Isso parece muito para saber, mas apenas porque é. Os dados são tão importantes. Claro, você pode ser como os caras da Web 2.0 e chutar o seu caminho ... até chegar a uma ideia realmente nova e de repente perceber que você não pode implementar praticamente a sua ideia legal. Os drives de dados usam, e não o contrário, e hoje em dia está ficando cada vez mais curto. Não seja a próxima pessoa que economizou algumas semanas fazendo um estudo genuíno da modelagem de dados (em todas as suas formas) apenas para passar a vida toda reinventando um sistema de gerenciamento de dados que vive apenas dentro do seu projeto único.
Demorei muito para chegar a essa opinião e minha evolução foi lenta. Eu não precisava de todo esse conhecimento de uma só vez; Entender os dados de uma maneira mais completa veio como um efeito colateral de interagir com aspectos mais interessantes dos problemas que emergiram ao longo do tempo enquanto eu trabalhava. (Em particular, no processo de escrever três grandes sistemas de simulação de negócios por mim mesmo.)

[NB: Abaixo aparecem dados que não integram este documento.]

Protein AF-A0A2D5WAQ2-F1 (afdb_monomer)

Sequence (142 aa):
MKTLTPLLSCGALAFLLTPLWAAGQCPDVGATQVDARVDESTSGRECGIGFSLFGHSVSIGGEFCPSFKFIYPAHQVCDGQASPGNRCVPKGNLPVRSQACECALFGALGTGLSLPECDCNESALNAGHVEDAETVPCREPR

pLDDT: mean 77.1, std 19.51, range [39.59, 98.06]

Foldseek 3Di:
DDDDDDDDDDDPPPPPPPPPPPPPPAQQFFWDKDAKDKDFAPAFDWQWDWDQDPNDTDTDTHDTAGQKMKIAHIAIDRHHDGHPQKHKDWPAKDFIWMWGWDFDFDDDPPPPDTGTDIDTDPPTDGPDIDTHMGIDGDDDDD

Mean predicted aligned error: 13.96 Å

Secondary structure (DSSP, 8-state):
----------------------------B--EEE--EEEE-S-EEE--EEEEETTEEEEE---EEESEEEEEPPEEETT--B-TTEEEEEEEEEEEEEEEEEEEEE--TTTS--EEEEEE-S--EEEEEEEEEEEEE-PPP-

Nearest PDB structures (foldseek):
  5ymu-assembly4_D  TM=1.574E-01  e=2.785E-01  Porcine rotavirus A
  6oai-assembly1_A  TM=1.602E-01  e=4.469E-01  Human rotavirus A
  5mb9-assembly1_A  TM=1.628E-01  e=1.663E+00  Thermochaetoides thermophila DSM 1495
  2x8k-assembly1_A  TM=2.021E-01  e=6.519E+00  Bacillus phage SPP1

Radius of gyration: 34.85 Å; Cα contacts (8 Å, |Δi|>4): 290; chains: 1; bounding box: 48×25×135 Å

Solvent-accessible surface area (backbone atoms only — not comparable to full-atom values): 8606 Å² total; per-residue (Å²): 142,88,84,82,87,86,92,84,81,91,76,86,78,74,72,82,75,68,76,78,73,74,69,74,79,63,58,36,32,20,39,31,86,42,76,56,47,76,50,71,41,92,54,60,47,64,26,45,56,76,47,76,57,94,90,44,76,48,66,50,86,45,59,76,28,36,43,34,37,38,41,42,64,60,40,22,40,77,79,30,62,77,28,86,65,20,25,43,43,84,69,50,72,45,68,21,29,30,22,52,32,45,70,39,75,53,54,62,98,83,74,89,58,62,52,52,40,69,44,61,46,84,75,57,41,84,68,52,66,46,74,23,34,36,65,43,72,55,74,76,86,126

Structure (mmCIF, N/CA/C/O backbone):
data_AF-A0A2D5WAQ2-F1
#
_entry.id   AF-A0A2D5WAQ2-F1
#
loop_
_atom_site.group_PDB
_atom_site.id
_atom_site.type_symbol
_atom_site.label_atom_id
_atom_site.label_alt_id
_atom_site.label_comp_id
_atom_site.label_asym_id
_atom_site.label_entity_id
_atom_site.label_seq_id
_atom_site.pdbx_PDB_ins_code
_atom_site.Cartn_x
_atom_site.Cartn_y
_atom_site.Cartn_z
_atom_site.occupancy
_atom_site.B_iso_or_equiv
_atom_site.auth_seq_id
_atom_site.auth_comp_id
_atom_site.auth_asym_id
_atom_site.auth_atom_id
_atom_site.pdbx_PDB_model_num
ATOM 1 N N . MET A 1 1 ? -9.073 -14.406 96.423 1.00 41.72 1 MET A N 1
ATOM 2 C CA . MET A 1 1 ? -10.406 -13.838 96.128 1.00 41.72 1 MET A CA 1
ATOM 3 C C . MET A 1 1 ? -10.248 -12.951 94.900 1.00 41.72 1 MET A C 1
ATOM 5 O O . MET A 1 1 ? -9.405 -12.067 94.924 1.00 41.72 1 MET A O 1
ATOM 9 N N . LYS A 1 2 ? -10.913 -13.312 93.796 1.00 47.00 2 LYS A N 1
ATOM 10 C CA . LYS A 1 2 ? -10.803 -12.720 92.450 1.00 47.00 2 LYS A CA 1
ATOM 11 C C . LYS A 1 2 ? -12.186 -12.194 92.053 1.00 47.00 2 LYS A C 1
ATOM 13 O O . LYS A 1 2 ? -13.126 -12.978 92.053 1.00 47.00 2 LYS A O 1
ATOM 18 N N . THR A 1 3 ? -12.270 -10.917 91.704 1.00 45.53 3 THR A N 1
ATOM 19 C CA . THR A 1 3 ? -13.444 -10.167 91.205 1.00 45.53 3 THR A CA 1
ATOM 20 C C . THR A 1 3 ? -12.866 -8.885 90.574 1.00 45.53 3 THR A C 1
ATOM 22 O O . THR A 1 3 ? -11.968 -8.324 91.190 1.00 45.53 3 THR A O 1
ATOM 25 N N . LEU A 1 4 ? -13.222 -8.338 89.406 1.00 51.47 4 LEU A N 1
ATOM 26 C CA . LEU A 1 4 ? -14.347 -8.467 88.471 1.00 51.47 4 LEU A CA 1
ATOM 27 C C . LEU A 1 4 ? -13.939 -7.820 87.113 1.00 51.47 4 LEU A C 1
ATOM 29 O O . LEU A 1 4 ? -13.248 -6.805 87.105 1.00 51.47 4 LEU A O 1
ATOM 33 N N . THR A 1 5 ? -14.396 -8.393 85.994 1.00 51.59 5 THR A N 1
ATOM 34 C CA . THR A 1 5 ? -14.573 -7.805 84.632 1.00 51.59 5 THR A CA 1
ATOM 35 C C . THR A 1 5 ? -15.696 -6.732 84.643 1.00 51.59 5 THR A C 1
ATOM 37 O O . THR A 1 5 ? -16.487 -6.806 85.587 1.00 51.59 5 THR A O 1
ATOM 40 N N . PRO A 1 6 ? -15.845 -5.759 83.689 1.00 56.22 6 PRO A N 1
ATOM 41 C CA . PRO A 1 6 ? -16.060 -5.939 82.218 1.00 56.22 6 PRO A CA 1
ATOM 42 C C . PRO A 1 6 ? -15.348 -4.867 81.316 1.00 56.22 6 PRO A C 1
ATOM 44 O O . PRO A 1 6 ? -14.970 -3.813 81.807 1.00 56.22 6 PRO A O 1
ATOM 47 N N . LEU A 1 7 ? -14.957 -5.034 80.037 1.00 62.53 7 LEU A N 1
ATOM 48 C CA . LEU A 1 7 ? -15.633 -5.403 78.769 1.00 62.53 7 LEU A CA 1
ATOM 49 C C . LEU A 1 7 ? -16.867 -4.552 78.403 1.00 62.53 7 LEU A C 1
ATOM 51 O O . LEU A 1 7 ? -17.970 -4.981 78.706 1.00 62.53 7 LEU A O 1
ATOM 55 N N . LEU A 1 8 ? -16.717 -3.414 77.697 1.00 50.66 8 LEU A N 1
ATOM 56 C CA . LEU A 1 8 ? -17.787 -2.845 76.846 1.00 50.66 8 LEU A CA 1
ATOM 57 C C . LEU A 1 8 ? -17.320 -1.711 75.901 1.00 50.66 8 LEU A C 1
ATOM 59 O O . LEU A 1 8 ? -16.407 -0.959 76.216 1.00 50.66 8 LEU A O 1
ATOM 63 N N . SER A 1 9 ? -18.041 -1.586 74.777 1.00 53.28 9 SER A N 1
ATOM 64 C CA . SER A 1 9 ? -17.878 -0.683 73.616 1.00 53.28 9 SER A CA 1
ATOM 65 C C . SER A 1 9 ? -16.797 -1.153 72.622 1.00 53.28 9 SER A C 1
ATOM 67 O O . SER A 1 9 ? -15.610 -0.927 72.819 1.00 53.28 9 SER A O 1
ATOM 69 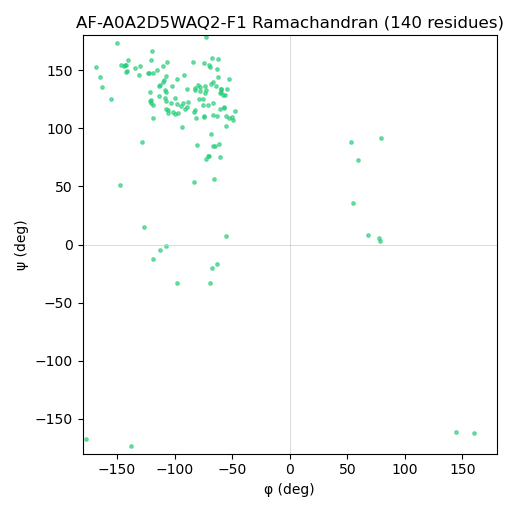N N . CYS A 1 10 ? -17.098 -1.939 71.580 1.00 49.22 10 CYS A N 1
ATOM 70 C CA . CYS A 1 10 ? -18.262 -1.943 70.678 1.00 49.22 10 CYS A CA 1
ATOM 71 C C . CYS A 1 10 ? -18.416 -0.605 69.944 1.00 49.22 10 CYS A C 1
ATOM 73 O O . CYS A 1 10 ? -19.293 0.195 70.243 1.00 49.22 10 CYS A O 1
ATOM 75 N N . GLY A 1 11 ? -17.524 -0.384 68.982 1.00 53.16 11 GLY A N 1
ATOM 76 C CA . GLY A 1 11 ? -17.564 0.722 68.031 1.00 53.16 11 GLY A CA 1
ATOM 77 C C . GLY A 1 11 ? -16.975 0.275 66.700 1.00 53.16 11 GLY A C 1
ATOM 78 O O . GLY A 1 11 ? -16.048 0.890 66.188 1.00 53.16 11 GLY A O 1
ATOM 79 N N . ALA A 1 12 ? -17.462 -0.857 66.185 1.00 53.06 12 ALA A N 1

EDIT: Vale ressaltar que a razão pela qual eu dei uma menção especial ao modelo relacional é que é possível simular qualquer outro modelo de dados com dados relacionais, mas não necessariamente possível simular todos os outros modelos de dados de todos os outros. . O relacional normalizado é o mais geral e, portanto, o local para começar a aprender como funcionam os bancos de dados e modelos de dados (e esses são ideias relacionadas com bons bancos de dados como Postgres, DB2 e Oracle). Mas relacional puramente normalizado pode às vezes ser como tentar construir um arranha-céu com um canivete suíço se ele for religiosamente adotado. É por isso que eu digo que você deve entender seus dados de uma forma relacional totalmente normalizada, embora você não possa realmente implementá-los dessa maneira (ou mesmo em um banco de dados).
Em termos práticos, se você aprende a teoria dos dados relacionais primeiro, você vai rapidamente aumentar os pontos strongs e os comprometimentos inerentes a sistemas não relacionais (incluindo sistemas com sabor da semana) como CouchDB, AllegroGraph, ObjectDB, etc. e exatamente onde as abstrações do ORM falham (IOW, você saberá exatamente por que 1 classe! = 1 objeto table & 1! = 1 linha (nem mesmo remotamente fechada)) e aprenderá muitas coisas novas sobre programação funcional e imperativa como bem.